TxPert: Leveraging Biochemical Relationships for Out-of-Distribution Transcriptomic Perturbation Prediction
Frederik Wenkel, Wilson Tu, Cassandra Masschelein, Hamed Shirzad, Cian Eastwood, Shawn T. Whitfield, Ihab Bendidi, Craig Russell, Liam Hodgson, Yassir El Mesbahi, Jiarui Ding, Marta M. Fay, Berton Earnshaw, Emmanuel Noutahi, Alisandra K. Denton
TL;DR
TxPert introduces a unified, knowledge-graph–guided framework for predicting transcriptomic perturbation effects under out-of-distribution conditions.
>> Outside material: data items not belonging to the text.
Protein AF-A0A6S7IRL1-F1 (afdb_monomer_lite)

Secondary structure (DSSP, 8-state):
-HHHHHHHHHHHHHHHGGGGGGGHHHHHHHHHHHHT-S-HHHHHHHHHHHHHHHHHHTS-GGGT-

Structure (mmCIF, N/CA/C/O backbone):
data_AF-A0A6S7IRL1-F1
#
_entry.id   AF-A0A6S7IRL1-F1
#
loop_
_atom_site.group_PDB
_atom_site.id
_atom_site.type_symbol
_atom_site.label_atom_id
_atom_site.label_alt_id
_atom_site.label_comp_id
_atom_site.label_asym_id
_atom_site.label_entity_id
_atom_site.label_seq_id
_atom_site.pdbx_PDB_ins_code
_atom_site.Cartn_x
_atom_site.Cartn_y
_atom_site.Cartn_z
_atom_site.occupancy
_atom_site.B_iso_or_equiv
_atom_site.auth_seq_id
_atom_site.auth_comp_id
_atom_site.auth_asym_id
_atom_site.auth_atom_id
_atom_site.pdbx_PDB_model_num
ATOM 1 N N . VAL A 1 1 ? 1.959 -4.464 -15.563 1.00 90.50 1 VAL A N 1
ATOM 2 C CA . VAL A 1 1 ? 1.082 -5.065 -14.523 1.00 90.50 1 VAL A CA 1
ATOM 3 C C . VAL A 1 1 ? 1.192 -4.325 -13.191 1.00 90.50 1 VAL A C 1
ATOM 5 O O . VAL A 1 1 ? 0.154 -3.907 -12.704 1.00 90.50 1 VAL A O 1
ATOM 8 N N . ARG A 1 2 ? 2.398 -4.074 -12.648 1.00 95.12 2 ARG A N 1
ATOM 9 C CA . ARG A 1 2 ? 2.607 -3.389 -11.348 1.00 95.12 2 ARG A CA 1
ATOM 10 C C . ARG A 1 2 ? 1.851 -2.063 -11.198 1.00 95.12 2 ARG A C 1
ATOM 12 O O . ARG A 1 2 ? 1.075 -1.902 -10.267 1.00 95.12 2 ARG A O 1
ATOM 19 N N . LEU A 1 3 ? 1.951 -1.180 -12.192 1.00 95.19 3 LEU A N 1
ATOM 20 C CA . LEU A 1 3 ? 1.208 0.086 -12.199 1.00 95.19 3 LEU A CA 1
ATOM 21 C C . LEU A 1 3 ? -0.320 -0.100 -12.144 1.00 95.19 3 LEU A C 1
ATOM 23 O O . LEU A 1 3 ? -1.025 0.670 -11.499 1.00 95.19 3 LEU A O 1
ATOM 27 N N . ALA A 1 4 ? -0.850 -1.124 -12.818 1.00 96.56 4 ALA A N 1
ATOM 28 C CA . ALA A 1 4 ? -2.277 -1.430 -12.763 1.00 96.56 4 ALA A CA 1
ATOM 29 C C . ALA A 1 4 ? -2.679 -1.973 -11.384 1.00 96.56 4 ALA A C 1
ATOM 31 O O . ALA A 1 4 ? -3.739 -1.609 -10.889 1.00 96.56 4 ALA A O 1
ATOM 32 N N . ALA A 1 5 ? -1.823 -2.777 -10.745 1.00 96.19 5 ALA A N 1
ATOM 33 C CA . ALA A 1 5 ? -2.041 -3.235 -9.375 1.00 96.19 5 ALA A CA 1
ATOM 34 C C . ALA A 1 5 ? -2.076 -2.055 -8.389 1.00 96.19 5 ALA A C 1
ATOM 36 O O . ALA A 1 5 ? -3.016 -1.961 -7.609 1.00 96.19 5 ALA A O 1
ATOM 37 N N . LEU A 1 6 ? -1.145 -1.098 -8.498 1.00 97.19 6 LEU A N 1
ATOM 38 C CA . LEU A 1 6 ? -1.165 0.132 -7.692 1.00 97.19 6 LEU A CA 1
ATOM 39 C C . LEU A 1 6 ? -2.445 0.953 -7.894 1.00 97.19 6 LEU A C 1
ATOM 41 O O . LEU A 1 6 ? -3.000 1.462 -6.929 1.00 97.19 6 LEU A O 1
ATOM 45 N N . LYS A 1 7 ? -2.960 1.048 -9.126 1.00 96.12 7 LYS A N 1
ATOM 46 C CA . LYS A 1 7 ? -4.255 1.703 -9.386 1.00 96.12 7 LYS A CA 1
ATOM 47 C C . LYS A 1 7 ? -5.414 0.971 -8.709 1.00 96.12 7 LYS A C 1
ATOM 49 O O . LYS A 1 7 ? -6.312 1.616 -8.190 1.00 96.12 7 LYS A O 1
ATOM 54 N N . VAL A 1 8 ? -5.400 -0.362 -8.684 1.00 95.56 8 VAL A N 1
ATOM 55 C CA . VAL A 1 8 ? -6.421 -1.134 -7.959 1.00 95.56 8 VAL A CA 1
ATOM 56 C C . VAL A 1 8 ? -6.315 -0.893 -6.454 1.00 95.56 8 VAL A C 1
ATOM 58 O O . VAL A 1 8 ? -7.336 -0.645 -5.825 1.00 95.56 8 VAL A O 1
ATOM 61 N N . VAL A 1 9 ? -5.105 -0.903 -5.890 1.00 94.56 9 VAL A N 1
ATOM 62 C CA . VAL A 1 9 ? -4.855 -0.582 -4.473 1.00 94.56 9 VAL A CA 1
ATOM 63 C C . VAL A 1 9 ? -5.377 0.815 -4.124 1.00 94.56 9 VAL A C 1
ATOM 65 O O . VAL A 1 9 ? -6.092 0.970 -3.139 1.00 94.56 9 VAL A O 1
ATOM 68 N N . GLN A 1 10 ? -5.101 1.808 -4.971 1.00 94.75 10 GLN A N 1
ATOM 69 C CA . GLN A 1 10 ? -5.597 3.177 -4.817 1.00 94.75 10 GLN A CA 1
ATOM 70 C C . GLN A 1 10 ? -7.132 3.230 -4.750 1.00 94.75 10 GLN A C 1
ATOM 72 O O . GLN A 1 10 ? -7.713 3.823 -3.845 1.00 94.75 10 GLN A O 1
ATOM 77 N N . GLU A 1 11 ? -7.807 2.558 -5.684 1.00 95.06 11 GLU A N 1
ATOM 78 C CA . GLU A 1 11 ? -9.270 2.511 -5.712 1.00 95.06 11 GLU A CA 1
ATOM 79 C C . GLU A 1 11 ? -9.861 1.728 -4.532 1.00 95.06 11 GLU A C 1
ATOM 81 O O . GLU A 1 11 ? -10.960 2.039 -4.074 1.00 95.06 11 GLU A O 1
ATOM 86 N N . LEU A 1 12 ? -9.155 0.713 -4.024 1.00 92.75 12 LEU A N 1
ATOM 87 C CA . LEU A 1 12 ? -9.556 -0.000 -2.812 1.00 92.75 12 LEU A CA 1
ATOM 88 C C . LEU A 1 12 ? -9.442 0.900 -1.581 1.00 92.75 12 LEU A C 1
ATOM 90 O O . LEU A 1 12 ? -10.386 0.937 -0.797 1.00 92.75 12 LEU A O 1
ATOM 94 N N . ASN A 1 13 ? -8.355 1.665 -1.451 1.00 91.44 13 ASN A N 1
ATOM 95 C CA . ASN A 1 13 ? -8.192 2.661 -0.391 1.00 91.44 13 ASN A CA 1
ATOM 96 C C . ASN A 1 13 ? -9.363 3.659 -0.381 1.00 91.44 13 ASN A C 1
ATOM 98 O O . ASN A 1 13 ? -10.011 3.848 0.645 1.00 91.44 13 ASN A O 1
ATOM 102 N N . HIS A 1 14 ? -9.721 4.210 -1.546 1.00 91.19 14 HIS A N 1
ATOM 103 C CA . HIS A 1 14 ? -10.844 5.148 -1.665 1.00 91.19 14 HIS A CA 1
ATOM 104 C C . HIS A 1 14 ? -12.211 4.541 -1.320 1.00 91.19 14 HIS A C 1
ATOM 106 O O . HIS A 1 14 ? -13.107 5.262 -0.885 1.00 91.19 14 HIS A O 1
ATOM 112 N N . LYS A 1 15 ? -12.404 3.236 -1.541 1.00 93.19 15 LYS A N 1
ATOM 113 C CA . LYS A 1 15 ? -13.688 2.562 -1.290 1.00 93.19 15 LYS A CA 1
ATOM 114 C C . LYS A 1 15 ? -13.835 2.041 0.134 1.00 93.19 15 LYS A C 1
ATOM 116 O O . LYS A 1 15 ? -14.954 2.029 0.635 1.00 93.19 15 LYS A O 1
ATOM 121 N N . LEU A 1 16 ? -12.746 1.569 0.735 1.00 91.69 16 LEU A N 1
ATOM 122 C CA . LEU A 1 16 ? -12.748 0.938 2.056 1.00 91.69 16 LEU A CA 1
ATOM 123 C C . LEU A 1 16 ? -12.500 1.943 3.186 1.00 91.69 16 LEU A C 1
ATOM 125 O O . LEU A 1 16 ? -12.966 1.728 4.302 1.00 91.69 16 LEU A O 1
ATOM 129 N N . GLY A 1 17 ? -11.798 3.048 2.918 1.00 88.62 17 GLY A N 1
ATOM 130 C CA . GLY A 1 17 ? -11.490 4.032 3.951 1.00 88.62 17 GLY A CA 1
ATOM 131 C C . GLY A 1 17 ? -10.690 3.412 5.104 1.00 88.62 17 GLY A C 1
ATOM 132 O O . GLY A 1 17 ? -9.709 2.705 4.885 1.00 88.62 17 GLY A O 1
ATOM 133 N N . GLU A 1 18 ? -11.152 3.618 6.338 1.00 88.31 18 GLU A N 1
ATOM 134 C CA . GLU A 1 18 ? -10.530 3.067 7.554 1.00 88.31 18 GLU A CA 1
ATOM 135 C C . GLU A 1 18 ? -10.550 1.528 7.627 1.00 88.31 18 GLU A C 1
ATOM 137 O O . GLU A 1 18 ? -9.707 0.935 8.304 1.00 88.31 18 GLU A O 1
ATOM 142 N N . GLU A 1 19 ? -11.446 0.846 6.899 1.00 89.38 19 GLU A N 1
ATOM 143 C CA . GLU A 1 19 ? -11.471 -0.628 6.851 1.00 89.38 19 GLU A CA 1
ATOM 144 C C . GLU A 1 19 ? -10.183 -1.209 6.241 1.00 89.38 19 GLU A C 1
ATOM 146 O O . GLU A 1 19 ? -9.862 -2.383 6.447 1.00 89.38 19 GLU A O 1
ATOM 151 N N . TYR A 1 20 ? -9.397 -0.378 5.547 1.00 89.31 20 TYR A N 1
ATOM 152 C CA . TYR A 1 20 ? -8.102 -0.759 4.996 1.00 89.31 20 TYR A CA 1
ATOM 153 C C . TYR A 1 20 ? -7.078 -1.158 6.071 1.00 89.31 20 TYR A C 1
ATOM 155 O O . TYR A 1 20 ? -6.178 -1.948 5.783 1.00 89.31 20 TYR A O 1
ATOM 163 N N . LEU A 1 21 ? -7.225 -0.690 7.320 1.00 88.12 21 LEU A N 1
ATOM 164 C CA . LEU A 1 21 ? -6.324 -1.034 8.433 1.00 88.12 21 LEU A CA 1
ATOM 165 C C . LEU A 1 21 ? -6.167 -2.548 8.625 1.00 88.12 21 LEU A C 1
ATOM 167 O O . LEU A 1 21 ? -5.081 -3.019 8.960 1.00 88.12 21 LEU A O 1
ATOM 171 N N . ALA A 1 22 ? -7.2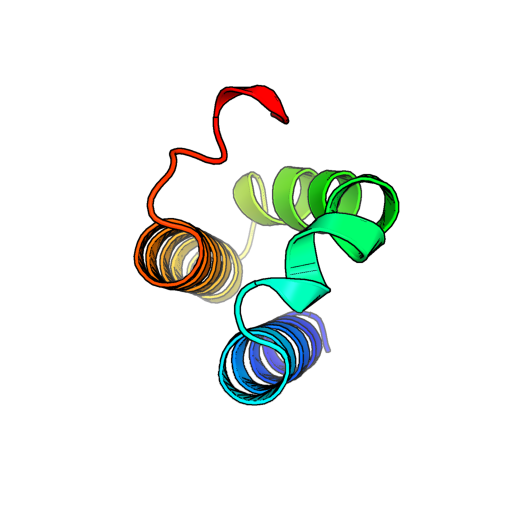33 -3.313 8.380 1.00 90.81 22 ALA A N 1
ATOM 172 C CA . ALA A 1 22 ? -7.225 -4.766 8.514 1.00 90.81 22 ALA A CA 1
ATOM 173 C C . ALA A 1 22 ? -6.398 -5.480 7.429 1.00 90.81 22 ALA A C 1
ATOM 175 O O . ALA A 1 22 ? -6.030 -6.631 7.631 1.00 90.81 22 ALA A O 1
ATOM 176 N N . LEU A 1 23 ? -6.122 -4.809 6.305 1.00 90.81 23 LEU A N 1
ATOM 177 C CA . LEU A 1 23 ? -5.392 -5.343 5.149 1.00 90.81 23 LEU A CA 1
ATOM 178 C C . LEU A 1 23 ? -3.945 -4.833 5.069 1.00 90.81 23 LEU A C 1
ATOM 180 O O . LEU A 1 23 ? -3.184 -5.248 4.192 1.00 90.81 23 LEU A O 1
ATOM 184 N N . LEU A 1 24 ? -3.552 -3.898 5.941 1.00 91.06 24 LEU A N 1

It combines a basal state encoder with a perturbation encoder that leverages multiple gene–gene interaction networks, fusing information through latent transfer and decoding to forecast perturbation-induced expression across unseen single and combinatorial perturbations and across novel cell lines. The work presents rigorous metric design, extensive ablations, and a multi-graph benchmarking approach that demonstrates state-of-the-art performance and robust generalization, addressing prior concerns about foundation-models in perturbation biology. The framework provides a practical path toward scalable in silico perturbation prediction with potential to accelerate drug discovery, cross-context extrapolation, and personalized medicine, while outlining future directions in few-shot/active learning and expanded evaluation protocols.
Abstract
Accurately predicting cellular responses to genetic perturbations is essential for understanding disease mechanisms and designing effective therapies. Yet exhaustively exploring the space of possible perturbations (e.g., multi-gene perturbations or across tissues and cell types) is prohibitively expensive, motivating methods that can generalize to unseen conditions. In this work, we explore how knowledge graphs of gene-gene relationships can improve out-of-distribution (OOD) prediction across three challenging settings: unseen single perturbations; unseen double perturbations; and unseen cell lines. In particular, we present: (i) TxPert, a new state-of-the-art method that leverages multiple biological knowledge networks to predict transcriptional responses under OOD scenarios; (ii) an in-depth analysis demonstrating the impact of graphs, model architecture, and data on performance; and (iii) an expanded benchmarking framework that strengthens evaluation standards for perturbation modeling.